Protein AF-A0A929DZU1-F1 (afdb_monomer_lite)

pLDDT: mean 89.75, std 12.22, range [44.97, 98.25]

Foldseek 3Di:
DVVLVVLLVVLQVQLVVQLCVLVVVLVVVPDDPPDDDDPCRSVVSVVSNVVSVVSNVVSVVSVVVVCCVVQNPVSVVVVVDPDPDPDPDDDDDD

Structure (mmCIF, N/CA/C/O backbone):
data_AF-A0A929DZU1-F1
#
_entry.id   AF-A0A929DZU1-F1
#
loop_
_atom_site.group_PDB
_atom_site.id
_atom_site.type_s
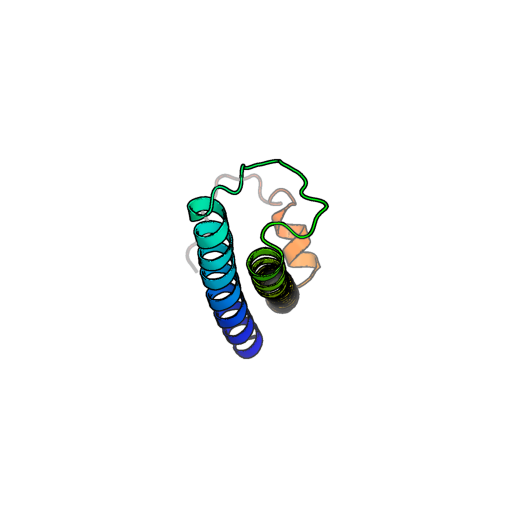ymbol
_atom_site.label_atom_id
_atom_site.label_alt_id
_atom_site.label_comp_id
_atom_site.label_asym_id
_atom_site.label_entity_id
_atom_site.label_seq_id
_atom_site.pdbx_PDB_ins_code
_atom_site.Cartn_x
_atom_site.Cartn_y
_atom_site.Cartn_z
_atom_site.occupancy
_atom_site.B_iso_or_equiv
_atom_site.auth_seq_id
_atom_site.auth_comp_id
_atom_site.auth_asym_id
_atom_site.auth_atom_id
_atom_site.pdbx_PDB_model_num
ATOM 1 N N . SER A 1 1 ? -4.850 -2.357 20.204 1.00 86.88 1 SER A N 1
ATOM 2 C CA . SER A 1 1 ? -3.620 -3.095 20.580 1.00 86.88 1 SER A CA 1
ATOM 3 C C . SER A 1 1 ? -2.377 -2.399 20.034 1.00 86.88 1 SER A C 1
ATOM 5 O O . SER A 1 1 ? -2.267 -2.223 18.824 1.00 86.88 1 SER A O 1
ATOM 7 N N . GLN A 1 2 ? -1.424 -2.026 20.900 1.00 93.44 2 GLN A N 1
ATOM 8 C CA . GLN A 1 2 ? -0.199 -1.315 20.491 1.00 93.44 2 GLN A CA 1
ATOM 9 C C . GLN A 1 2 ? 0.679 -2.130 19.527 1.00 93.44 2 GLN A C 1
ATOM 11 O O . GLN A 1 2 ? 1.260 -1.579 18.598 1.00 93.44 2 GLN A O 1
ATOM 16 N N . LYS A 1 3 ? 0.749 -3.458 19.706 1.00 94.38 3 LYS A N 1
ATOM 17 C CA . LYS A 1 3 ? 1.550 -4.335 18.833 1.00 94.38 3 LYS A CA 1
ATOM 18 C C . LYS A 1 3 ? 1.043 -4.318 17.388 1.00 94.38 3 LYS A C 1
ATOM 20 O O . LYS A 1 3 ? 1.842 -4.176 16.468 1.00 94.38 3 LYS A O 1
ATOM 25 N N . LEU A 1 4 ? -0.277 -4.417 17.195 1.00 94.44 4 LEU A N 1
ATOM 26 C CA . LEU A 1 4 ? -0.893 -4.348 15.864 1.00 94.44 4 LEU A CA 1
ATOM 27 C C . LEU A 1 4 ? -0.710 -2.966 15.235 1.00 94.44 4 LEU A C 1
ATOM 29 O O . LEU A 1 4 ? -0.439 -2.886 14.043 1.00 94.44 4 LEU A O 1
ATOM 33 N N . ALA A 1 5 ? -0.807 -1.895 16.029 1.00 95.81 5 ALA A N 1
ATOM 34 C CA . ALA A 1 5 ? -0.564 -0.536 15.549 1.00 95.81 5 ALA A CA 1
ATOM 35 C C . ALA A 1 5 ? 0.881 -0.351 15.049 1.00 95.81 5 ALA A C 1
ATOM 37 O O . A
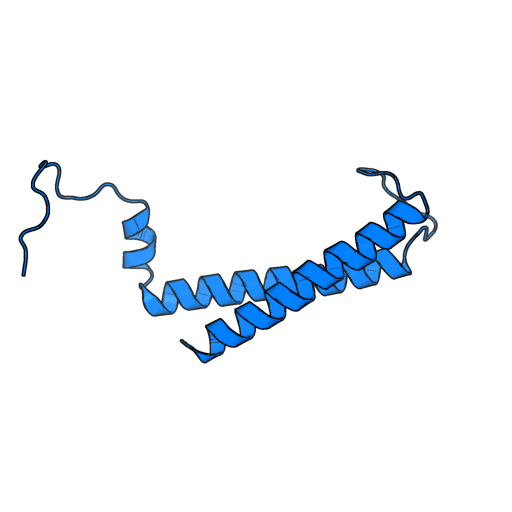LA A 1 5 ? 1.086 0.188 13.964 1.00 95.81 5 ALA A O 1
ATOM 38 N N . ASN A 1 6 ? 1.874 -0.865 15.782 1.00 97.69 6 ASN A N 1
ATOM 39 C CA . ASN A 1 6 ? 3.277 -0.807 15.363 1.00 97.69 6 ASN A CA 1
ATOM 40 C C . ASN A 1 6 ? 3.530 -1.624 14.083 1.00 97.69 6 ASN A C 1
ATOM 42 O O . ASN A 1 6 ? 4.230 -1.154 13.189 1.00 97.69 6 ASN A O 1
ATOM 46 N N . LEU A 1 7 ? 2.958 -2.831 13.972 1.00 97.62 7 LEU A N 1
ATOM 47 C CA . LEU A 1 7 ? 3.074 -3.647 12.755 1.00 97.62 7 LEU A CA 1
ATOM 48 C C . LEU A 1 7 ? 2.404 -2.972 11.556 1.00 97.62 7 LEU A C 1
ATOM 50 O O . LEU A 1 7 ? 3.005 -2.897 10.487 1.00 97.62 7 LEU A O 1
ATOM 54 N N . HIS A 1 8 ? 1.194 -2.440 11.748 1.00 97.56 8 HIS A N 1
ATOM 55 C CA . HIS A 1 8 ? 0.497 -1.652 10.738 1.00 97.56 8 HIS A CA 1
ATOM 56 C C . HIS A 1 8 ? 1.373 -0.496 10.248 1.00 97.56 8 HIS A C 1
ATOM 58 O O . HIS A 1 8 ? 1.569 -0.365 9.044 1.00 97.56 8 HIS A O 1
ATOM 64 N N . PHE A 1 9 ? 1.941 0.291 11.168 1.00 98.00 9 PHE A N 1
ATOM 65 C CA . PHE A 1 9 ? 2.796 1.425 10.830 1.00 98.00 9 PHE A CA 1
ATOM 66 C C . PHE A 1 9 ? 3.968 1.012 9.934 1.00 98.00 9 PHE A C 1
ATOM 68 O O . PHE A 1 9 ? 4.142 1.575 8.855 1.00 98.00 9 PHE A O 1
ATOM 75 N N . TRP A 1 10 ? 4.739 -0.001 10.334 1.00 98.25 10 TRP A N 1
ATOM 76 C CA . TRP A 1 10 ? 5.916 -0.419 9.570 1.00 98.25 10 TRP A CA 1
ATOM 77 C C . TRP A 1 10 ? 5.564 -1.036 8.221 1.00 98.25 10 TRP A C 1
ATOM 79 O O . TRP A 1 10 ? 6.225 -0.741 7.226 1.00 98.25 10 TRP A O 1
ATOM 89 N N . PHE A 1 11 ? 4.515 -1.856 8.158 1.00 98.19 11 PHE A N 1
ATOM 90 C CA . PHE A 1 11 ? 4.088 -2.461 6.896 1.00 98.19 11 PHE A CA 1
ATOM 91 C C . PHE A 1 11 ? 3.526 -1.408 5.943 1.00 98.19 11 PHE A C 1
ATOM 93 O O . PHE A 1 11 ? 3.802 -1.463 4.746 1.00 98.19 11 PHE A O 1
= = = = = = =
Give again, word for word, every line of the listing above from the one with "ATOM 65 C CA" to the one with "ATOM 76 C CA", both inclusive, and nothing beyond them.

__EXERCISE ANSWER__:
ATOM 65 C CA . PHE A 1 9 ? 2.796 1.425 10.830 1.00 98.00 9 PHE A CA 1
ATOM 66 C C . PHE A 1 9 ? 3.968 1.012 9.934 1.00 98.00 9 PHE A C 1
ATOM 68 O O . PHE A 1 9 ? 4.142 1.575 8.855 1.00 98.00 9 PHE A O 1
ATOM 75 N N . TRP A 1 10 ? 4.739 -0.001 10.334 1.00 98.25 10 TRP A N 1
ATOM 76 C CA . TRP A 1 10 ? 5.916 -0.419 9.570 1.00 98.25 10 TRP A CA 1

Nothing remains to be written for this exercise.